The Apple Music numbers Tim Cook announced Monday night—15 million subscribers, 6.5 million paid—are roughly in line with a pair of survey results Jan Dawson of Jackdaw Research e-mailed his subscribers a few days earlier.
But Dawson’s analysis goes deeper. His samples were small (200 and 500 subjects, respectively), but they offer the most detail we’ve seen so far about who is still using Apple’s streaming music service at the end of the 3-month free trial, and why.
Among his findings:
- Younger people were more likely to sign up, whereas older people were more likely to pay
- Users who were interested in discovering new music were more likely to become paying customers
- Getting users to switch from competing services like Pandora and Spotify is proving tough
- Discovery, integration with iOS, and access to music they already owned were the features people liked most
Two of his published charts are particularly instructive.
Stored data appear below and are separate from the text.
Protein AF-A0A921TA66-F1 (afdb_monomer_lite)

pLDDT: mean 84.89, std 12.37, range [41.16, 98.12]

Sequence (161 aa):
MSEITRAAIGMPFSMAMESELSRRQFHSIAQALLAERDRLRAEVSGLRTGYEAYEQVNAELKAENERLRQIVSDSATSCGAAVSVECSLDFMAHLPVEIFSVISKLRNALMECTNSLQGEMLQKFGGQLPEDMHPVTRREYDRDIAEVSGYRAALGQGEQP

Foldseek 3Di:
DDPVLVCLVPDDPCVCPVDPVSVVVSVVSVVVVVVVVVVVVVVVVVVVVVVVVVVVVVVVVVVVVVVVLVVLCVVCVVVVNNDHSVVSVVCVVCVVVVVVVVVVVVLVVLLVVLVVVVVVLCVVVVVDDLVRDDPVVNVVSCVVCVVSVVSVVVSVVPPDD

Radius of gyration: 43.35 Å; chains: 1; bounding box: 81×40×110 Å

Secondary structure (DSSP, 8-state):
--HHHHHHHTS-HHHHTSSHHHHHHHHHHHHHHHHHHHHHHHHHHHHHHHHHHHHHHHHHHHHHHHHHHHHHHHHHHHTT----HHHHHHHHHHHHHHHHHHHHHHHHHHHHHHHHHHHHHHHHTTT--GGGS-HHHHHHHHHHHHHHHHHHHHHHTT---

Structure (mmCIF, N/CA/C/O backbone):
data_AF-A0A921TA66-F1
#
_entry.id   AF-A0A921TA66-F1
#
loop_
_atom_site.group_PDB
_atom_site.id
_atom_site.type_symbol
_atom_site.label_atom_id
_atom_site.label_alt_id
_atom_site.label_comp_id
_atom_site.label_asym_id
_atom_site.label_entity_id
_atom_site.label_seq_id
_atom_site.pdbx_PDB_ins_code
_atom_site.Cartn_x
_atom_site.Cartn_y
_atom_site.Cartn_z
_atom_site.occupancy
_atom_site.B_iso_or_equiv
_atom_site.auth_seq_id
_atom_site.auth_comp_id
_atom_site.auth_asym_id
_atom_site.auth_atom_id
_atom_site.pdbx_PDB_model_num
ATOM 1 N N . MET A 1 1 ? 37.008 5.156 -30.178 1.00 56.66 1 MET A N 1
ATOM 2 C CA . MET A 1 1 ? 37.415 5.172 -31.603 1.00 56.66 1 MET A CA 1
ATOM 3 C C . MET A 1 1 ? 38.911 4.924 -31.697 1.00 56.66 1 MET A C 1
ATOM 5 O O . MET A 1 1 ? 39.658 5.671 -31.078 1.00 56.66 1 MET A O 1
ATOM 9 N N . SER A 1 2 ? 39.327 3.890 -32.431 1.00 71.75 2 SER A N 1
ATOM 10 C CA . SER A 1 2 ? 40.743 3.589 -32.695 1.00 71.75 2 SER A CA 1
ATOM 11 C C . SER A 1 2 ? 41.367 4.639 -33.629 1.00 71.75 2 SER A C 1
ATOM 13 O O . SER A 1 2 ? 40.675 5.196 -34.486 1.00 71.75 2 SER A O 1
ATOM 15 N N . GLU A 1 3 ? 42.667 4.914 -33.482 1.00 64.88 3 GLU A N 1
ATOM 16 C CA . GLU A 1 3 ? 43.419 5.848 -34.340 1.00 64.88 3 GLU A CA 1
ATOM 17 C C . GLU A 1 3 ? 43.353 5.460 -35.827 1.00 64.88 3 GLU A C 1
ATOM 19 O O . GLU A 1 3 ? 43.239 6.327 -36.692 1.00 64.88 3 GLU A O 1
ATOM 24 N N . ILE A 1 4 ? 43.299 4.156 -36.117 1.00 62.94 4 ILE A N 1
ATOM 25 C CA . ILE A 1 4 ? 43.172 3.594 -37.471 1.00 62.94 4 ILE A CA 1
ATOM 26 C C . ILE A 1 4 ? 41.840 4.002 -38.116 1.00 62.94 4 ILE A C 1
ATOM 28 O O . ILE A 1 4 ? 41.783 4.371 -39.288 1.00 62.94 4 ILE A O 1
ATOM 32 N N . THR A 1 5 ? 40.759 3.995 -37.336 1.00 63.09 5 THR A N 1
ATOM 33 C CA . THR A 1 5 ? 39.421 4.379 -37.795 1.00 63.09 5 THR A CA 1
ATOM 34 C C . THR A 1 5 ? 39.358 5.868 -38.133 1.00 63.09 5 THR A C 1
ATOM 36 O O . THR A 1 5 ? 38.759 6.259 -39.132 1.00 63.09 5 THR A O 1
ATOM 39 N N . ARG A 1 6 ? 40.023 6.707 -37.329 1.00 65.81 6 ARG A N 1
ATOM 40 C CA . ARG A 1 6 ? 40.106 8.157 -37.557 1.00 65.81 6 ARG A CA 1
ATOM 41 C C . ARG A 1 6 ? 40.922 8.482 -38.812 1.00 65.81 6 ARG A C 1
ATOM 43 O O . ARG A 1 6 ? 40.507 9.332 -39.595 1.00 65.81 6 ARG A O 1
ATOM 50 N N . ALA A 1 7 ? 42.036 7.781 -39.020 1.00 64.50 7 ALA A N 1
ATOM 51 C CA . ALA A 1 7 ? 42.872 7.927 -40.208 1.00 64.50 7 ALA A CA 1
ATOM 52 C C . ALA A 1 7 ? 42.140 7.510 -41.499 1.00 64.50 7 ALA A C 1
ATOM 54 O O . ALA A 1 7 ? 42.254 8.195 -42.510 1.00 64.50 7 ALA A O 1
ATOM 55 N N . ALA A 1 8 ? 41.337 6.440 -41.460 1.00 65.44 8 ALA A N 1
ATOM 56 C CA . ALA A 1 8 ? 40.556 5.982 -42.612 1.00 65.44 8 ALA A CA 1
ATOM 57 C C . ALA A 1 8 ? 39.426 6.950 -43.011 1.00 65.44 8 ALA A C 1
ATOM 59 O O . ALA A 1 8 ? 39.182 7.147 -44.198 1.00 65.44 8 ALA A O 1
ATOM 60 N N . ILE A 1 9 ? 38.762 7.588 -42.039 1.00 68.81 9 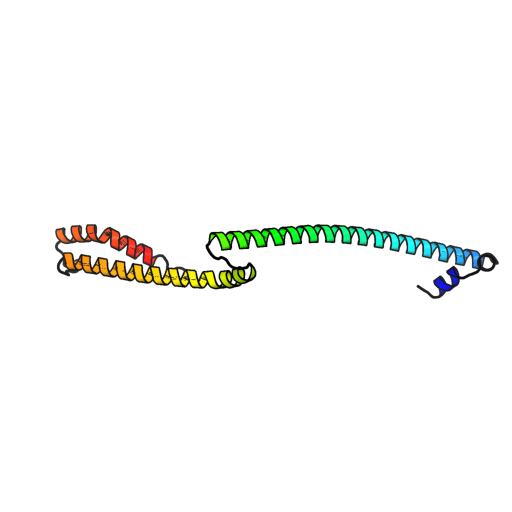ILE A N 1
ATOM 61 C CA . ILE A 1 9 ? 37.698 8.578 -42.290 1.00 68.81 9 ILE A CA 1
ATOM 62 C C . ILE A 1 9 ? 38.261 9.871 -42.910 1.00 68.81 9 ILE A C 1
ATOM 64 O O . ILE A 1 9 ? 37.581 10.518 -43.702 1.00 68.81 9 ILE A O 1
ATOM 68 N N . GLY A 1 10 ? 39.499 10.245 -42.571 1.00 74.00 10 GLY A N 1
ATOM 69 C CA . GLY A 1 10 ? 40.167 11.446 -43.089 1.00 74.00 10 GLY A CA 1
ATOM 70 C C . GLY A 1 10 ? 40.987 11.242 -44.369 1.00 74.00 10 GLY A C 1
ATOM 71 O O . GLY A 1 10 ? 41.587 12.199 -44.853 1.00 74.00 10 GLY A O 1
ATOM 72 N N . MET A 1 11 ? 41.057 10.020 -44.907 1.00 75.19 11 MET A N 1
ATOM 73 C CA . MET A 1 11 ? 41.902 9.702 -46.060 1.00 75.19 11 MET A CA 1
ATOM 74 C C . MET A 1 11 ? 41.271 10.205 -47.372 1.00 75.19 11 MET A C 1
ATOM 76 O O . MET A 1 11 ? 40.113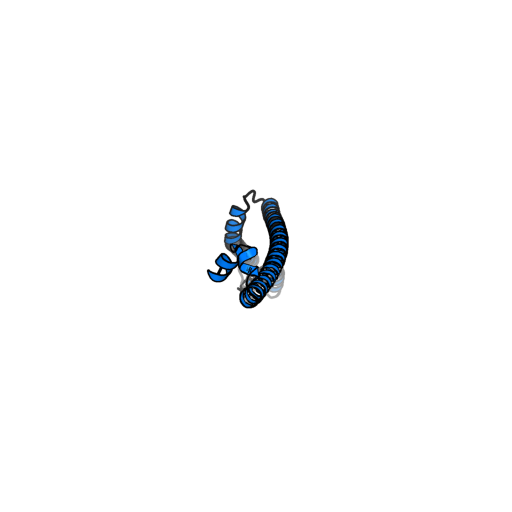 9.880 -47.649 1.00 75.19 11 MET A O 1
ATOM 80 N N . PRO A 1 12 ? 42.006 10.950 -48.224 1.00 77.75 12 PRO A N 1
ATOM 81 C CA . PRO A 1 12 ? 41.511 11.352 -49.537 1.00 77.75 12 PRO A CA 1
ATOM 82 C C . PRO A 1 12 ? 41.160 10.136 -50.400 1.00 77.75 12 PRO A C 1
ATOM 84 O O . PRO A 1 12 ? 41.937 9.186 -50.497 1.00 77.75 12 PRO A O 1
ATOM 87 N N . PHE A 1 13 ? 40.012 10.186 -51.078 1.00 75.69 13 PHE A N 1
ATOM 88 C CA . PHE A 1 13 ? 39.504 9.078 -51.898 1.00 75.69 13 PHE A CA 1
ATOM 89 C C . PHE A 1 13 ? 40.503 8.604 -52.966 1.00 75.69 13 PHE A C 1
ATOM 91 O O . PHE A 1 13 ? 40.627 7.407 -53.213 1.00 75.69 13 PHE A O 1
ATOM 98 N N . SER A 1 14 ? 41.256 9.532 -53.561 1.00 77.12 14 SER A N 1
ATOM 99 C CA . SER A 1 14 ? 42.308 9.228 -54.537 1.00 77.12 14 SER A CA 1
ATOM 100 C C . SER A 1 14 ? 43.400 8.317 -53.966 1.00 77.12 14 SER A C 1
ATOM 102 O O . SER A 1 14 ? 43.818 7.380 -54.636 1.00 77.12 14 SER A O 1
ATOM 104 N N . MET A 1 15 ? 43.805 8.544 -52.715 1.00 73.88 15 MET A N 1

The first shows the status of Apple Music subscriptions by age. Note how much bigger the gray “now paying” bar is for the 65+ crowd compared with users between the ages of 18 of 25.
The second chart ranked the features listeners said they cared most about. Younger listeners tend to be more interested in discovering new music. Older listeners search for music they already know they like.
Curiously, music sharing, one of Apple Music’s tentpole features, is a relatively low priority across all age groups.
Apple Music, Dawson concluded, is off to a “decent” but not spectacular start.
Still, Apple managed to rack up more than 6.5 million paying customers in three and a half months. By comparison, it took Spotify nearly seven years to reach 20 million. Most of Spotify’s 75 million listeners are still streaming their music for free.
After three months, free is not an option on Apple Music.